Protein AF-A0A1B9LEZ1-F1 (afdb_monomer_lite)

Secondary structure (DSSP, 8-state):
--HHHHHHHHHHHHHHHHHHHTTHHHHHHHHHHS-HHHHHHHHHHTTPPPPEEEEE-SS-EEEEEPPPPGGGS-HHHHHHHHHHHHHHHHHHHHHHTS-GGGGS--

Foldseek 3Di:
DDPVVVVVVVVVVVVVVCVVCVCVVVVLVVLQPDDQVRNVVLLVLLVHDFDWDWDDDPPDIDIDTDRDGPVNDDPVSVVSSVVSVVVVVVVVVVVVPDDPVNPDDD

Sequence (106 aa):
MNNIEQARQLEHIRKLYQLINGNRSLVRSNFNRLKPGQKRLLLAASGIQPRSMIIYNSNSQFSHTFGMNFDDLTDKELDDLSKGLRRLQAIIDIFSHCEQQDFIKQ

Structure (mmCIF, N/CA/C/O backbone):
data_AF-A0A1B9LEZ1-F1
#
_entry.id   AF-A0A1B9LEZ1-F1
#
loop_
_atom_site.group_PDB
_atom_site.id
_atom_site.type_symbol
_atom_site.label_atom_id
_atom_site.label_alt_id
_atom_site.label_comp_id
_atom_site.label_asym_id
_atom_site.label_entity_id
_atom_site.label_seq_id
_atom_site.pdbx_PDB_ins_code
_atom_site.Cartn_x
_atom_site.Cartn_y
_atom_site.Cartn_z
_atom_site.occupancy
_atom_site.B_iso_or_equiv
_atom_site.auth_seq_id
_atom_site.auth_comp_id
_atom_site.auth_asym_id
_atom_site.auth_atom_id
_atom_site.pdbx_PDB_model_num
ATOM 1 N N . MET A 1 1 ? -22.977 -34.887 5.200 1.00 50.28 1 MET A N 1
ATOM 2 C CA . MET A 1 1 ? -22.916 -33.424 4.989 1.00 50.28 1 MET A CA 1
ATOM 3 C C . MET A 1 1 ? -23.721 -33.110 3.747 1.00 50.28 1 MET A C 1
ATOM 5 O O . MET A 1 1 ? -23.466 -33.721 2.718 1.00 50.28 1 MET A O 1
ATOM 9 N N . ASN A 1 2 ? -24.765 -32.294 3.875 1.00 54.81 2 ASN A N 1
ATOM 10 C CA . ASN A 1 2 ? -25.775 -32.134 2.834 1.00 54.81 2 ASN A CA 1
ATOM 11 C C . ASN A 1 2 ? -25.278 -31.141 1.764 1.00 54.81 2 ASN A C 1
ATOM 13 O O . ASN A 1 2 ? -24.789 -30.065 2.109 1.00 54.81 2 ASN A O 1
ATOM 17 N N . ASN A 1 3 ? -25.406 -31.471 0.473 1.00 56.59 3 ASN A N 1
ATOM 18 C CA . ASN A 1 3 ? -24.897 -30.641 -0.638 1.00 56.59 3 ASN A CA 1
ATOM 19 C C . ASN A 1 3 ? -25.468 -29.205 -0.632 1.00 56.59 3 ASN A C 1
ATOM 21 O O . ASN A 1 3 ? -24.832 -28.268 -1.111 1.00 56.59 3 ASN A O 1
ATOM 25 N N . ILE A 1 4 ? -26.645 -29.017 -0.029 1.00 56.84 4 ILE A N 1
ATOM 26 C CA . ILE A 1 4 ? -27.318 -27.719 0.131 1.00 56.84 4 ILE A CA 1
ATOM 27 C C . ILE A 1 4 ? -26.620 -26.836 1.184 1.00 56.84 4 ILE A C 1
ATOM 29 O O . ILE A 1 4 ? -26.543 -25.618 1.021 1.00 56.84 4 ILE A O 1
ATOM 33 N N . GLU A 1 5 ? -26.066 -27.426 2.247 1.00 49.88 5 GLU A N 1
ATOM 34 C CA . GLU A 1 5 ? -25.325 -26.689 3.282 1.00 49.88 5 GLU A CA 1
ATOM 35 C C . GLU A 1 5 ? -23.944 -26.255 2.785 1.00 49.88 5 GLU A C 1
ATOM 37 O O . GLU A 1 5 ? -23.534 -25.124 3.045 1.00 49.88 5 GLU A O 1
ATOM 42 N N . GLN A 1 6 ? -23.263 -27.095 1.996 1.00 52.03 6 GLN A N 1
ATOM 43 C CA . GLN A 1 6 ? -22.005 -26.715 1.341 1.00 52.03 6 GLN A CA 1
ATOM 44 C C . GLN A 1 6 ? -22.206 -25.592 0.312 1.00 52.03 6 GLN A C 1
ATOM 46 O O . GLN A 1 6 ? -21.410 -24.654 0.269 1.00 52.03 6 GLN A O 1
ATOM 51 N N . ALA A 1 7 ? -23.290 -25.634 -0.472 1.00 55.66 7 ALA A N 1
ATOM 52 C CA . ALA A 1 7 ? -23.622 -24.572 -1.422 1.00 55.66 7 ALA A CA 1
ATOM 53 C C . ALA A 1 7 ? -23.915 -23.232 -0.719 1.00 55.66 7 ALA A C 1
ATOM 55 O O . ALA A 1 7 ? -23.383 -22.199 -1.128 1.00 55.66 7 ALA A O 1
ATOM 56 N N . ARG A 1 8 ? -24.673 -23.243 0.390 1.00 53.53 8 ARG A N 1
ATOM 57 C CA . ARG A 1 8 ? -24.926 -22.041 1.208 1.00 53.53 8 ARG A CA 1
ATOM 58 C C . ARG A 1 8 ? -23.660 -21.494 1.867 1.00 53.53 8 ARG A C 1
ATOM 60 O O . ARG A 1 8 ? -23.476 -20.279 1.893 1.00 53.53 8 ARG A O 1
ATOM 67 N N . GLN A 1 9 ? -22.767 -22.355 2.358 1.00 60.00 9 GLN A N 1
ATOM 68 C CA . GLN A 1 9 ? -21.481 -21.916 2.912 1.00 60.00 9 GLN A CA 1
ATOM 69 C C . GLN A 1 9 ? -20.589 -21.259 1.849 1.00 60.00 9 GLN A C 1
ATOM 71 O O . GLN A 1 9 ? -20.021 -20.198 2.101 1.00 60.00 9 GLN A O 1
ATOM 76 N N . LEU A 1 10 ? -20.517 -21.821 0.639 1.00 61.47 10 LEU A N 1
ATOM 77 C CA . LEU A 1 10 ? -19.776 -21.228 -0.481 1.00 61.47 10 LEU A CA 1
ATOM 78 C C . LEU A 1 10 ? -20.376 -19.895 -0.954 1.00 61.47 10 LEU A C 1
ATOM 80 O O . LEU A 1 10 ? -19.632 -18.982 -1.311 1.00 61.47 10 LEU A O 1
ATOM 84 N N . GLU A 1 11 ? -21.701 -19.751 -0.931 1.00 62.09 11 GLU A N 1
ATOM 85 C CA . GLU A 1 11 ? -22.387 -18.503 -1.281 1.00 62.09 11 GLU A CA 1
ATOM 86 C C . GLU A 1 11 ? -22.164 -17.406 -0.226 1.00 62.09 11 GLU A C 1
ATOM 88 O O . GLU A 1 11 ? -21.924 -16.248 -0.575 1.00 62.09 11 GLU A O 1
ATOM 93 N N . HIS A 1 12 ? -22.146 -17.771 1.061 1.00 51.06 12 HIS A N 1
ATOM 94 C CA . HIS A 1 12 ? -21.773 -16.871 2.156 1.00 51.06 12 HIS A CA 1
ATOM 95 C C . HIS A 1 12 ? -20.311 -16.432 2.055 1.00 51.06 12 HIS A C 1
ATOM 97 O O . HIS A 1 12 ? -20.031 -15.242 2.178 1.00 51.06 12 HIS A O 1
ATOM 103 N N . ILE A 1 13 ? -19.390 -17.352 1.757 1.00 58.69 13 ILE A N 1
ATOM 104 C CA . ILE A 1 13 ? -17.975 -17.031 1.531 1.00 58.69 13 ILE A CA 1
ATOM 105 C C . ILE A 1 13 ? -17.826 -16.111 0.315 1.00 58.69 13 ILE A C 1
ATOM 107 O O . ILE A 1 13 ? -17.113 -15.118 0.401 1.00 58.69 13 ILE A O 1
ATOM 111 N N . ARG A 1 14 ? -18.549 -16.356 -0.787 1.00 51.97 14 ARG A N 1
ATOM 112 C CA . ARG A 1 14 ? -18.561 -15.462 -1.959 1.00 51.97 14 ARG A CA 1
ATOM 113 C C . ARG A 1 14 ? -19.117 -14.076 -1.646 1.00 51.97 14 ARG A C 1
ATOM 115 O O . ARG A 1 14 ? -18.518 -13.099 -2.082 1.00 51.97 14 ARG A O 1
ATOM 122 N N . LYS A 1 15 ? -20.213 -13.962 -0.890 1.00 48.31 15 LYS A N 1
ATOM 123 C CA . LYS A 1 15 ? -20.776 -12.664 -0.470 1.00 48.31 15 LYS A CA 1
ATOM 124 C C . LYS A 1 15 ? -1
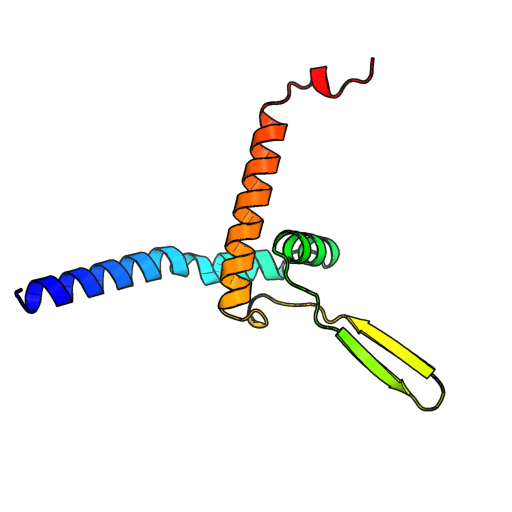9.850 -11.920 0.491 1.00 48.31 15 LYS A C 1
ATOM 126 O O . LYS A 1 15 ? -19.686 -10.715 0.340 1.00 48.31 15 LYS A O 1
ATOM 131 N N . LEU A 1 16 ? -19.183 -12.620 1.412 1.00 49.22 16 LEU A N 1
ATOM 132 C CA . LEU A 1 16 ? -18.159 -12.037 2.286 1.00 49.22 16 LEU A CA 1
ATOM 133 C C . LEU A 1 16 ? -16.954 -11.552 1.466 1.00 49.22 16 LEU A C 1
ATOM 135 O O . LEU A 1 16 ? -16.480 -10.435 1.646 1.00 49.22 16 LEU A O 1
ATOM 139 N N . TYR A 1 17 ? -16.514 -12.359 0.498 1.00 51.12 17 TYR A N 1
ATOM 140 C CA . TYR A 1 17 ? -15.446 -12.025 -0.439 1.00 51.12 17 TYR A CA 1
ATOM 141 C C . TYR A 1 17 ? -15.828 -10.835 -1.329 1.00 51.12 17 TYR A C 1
══════
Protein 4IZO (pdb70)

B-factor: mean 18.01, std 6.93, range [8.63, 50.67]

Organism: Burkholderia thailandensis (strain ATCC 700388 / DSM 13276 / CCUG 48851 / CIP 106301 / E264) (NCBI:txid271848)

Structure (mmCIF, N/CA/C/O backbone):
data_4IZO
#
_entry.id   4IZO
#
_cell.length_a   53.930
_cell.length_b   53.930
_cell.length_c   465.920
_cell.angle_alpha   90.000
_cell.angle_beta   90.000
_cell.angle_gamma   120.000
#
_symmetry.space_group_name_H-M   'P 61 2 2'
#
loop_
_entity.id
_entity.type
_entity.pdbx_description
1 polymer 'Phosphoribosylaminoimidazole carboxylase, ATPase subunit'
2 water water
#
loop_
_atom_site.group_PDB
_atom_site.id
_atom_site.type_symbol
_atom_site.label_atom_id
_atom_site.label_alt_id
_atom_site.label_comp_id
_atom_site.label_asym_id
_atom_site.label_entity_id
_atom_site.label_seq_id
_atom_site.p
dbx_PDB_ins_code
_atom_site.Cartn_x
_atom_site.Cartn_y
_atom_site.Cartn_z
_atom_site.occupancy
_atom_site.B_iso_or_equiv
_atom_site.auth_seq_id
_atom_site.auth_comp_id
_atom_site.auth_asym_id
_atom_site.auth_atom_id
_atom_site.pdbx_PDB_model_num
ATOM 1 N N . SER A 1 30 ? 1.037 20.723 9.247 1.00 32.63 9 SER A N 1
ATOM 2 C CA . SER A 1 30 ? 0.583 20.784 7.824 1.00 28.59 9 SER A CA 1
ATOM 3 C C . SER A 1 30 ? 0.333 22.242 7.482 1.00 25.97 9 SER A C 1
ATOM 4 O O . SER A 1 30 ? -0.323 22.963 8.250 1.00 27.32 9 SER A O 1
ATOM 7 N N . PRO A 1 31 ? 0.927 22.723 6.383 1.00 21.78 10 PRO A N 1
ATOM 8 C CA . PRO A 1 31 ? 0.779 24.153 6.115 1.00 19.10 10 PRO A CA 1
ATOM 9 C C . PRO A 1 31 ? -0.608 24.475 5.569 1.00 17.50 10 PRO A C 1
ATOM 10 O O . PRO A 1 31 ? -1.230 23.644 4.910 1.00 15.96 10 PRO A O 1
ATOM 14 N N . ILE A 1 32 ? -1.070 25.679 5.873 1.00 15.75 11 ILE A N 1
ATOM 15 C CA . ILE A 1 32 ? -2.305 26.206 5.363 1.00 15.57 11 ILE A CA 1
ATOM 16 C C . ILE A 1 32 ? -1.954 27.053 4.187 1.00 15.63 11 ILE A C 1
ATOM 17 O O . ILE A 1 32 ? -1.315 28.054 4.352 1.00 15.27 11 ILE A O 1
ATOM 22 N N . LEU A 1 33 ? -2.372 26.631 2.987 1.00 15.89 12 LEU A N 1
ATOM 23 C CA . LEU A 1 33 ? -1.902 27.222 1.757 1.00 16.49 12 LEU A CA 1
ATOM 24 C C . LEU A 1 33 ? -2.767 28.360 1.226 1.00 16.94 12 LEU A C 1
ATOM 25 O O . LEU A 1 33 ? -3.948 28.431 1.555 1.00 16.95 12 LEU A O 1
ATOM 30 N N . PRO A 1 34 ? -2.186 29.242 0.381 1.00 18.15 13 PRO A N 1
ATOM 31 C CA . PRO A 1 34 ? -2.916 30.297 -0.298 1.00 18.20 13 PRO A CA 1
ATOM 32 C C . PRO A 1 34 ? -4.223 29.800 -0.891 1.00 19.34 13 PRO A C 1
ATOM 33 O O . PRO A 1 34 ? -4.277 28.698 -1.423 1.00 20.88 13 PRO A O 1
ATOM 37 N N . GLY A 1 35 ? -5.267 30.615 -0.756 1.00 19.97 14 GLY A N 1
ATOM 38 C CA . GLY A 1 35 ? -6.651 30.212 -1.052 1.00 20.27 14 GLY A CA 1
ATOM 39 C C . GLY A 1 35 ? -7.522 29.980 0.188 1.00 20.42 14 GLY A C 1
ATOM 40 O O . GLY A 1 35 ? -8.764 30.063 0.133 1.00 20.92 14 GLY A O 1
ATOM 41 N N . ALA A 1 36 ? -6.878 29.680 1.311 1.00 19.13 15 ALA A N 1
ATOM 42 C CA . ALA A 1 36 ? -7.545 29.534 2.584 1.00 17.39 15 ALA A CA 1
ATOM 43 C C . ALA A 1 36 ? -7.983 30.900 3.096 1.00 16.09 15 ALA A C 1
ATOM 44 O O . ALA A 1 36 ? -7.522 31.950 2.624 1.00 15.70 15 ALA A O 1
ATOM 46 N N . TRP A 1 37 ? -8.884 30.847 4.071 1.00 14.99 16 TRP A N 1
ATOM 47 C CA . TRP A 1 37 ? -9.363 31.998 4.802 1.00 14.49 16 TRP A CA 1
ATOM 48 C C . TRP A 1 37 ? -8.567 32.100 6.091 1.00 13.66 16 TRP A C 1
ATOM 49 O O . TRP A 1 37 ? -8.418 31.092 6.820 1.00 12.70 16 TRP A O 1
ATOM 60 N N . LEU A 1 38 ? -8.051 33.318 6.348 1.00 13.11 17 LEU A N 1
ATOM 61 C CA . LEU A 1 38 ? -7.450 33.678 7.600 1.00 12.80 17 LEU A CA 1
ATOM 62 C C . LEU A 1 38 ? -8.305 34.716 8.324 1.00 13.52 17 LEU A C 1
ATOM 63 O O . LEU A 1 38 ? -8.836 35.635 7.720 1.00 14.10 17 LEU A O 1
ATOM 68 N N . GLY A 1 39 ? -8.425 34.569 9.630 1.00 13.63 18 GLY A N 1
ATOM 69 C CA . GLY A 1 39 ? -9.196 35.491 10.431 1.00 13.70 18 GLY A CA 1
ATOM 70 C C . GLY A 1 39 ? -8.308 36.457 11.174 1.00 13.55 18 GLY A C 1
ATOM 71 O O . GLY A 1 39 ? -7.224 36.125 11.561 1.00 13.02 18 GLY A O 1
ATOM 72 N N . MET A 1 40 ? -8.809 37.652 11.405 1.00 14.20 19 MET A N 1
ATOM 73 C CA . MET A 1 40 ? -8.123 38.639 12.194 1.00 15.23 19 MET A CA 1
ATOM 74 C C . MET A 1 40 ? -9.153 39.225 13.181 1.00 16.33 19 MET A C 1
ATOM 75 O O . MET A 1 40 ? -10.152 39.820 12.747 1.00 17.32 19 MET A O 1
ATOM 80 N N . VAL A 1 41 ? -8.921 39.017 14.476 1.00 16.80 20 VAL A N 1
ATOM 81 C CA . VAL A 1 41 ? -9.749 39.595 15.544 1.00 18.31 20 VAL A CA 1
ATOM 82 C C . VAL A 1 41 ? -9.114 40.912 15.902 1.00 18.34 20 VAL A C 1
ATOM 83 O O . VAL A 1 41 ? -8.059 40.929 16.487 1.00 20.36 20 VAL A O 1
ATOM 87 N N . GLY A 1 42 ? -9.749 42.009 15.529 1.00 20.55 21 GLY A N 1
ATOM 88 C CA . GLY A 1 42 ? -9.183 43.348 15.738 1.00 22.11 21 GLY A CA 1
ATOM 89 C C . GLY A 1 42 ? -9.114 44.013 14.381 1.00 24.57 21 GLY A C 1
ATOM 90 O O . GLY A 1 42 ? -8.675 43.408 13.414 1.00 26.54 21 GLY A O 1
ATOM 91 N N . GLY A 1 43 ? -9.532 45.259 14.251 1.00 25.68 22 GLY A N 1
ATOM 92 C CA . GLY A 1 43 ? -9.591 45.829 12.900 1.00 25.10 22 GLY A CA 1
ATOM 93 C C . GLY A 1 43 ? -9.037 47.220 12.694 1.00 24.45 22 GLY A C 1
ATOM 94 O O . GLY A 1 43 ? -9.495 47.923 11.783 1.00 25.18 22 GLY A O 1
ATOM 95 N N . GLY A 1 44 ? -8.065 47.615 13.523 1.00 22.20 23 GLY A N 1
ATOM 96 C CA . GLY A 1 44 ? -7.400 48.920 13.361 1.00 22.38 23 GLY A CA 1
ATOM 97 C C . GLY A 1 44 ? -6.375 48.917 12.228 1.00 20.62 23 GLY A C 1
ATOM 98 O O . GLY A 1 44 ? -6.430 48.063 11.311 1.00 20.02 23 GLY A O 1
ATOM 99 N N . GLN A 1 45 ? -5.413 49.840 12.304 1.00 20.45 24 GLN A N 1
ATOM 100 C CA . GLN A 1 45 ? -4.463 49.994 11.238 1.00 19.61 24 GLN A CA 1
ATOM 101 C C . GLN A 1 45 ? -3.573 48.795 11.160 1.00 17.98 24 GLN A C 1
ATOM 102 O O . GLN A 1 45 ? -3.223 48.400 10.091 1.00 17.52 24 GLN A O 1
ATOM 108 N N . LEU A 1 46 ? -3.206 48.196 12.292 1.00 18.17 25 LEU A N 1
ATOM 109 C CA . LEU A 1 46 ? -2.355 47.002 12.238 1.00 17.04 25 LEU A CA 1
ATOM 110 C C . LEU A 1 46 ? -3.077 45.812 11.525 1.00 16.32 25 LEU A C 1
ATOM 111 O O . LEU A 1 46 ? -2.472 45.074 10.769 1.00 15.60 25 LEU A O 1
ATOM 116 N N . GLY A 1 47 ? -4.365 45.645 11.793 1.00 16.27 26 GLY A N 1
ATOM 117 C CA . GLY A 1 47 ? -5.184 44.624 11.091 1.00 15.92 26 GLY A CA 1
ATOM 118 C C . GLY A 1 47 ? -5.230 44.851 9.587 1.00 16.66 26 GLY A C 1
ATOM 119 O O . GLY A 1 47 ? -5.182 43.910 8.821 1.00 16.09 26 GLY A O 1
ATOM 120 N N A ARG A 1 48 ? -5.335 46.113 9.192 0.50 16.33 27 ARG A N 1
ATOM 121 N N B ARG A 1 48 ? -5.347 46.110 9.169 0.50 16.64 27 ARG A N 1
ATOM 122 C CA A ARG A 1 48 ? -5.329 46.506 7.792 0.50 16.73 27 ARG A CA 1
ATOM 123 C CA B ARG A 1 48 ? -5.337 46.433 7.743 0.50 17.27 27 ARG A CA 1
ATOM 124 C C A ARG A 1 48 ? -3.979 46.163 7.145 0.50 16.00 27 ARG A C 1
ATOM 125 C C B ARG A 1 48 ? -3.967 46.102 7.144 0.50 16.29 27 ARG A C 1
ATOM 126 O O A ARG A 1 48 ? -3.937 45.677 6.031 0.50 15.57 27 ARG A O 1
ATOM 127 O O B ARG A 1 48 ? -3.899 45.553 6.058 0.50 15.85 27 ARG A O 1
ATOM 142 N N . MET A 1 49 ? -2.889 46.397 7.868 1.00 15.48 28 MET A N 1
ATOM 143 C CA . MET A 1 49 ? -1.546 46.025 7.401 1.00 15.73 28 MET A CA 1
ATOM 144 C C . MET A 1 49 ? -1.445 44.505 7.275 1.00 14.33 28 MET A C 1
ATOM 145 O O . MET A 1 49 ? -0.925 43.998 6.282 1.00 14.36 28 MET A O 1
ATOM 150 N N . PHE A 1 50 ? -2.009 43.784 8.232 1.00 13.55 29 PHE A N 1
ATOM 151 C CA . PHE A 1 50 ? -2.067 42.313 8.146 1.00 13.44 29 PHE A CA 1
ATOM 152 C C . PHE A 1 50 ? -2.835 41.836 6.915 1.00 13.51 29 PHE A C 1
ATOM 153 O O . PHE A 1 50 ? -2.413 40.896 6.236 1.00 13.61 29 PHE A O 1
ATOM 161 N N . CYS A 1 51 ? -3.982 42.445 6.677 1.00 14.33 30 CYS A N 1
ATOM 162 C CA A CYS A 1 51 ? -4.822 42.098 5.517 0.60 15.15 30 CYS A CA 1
══════
*Exercise goal:* Of all the entries above, output exactly the lines between the one holding "ATOM 88 C CA" and the one holding "ATOM 121 N N", inclusive.

*Solution for this problem:*
ATOM 88 C CA . GLY A 1 42 ? -9.183 43.348 15.738 1.00 22.11 21 GLY A CA 1
ATOM 89 C C . GLY A 1 42 ? -9.114 44.013 14.381 1.00 24.57 21 GLY A C 1
ATOM 90 O O . GLY A 1 42 ? -8.675 43.408 13.414 1.00 26.54 21 GLY A O 1
ATOM 91 N N . GLY A 1 43 ? -9.532 45.259 14.251 1.00 25.68 22 GLY A N 1
ATOM 92 C CA . GLY A 1 43 ? -9.591 45.829 12.900 1.00 25.10 22 GLY A CA 1
ATOM 93 C C . GLY A 1 43 ? -9.037 47.220 12.694 1.00 24.45 22 GLY A C 1
ATOM 94 O O . GLY A 1 43 ? -9.495 47.923 11.783 1.00 25.18 22 GLY A O 1
ATOM 95 N N . GLY A 1 44 ? -8.065 47.615 13.523 1.00 22.20 23 GLY A N 1
ATOM 96 C CA . GLY A 1 44 ? -7.400 48.920 13.361 1.00 22.38 23 GLY A CA 1
ATOM 97 C C . GLY A 1 44 ? -6.375 48.917 12.228 1.00 20.62 23 GLY A C 1
ATOM 98 O O . GLY A 1 44 ? -6.430 48.063 11.311 1.00 20.02 23 GLY A O 1
ATOM 99 N N . GLN A 1 45 ? -5.413 49.840 12.304 1.00 20.45 24 GLN A N 1
ATOM 100 C CA . GLN A 1 45 ? -4.463 49.994 11.238 1.00 19.61 24 GLN A CA 1
ATOM 101 C C . GLN A 1 45 ? -3.573 48.795 11.160 1.00 17.98 24 GLN A C 1
ATOM 102 O O . GLN A 1 45 ? -3.223 48.400 10.091 1.00 17.52 24 GLN A O 1
ATOM 108 N N . LEU A 1 46 ? -3.206 48.196 12.292 1.00 18.17 25 LEU A N 1
ATOM 109 C CA . LEU A 1 46 ? -2.355 47.002 12.238 1.00 17.04 25 LEU A CA 1
ATOM 110 C C . LEU A 1 46 ? -3.077 45.812 11.525 1.00 16.32 25 LEU A C 1
ATOM 111 O O . LEU A 1 46 ? -2.472 45.074 10.769 1.00 15.60 25 LEU A O 1
ATOM 116 N N . GLY A 1 47 ? -4.365 45.645 11.793 1.00 16.27 26 GLY A N 1
ATOM 117 C CA . GLY A 1 47 ? -5.184 44.624 11.091 1.00 15.92 26 GLY A CA 1
ATOM 118 C C . GLY A 1 47 ? -5.230 44.851 9.587 1.00 16.66 26 GLY A C 1
ATOM 119 O O . GLY A 1 47 ? -5.182 43.910 8.821 1.00 16.09 26 GLY A O 1
ATOM 120 N N A ARG A 1 48 ? -5.335 46.113 9.192 0.50 16.33 27 ARG A N 1
ATOM 121 N N B ARG A 1 48 ? -5.347 46.110 9.169 0.50 16.64 27 ARG A N 1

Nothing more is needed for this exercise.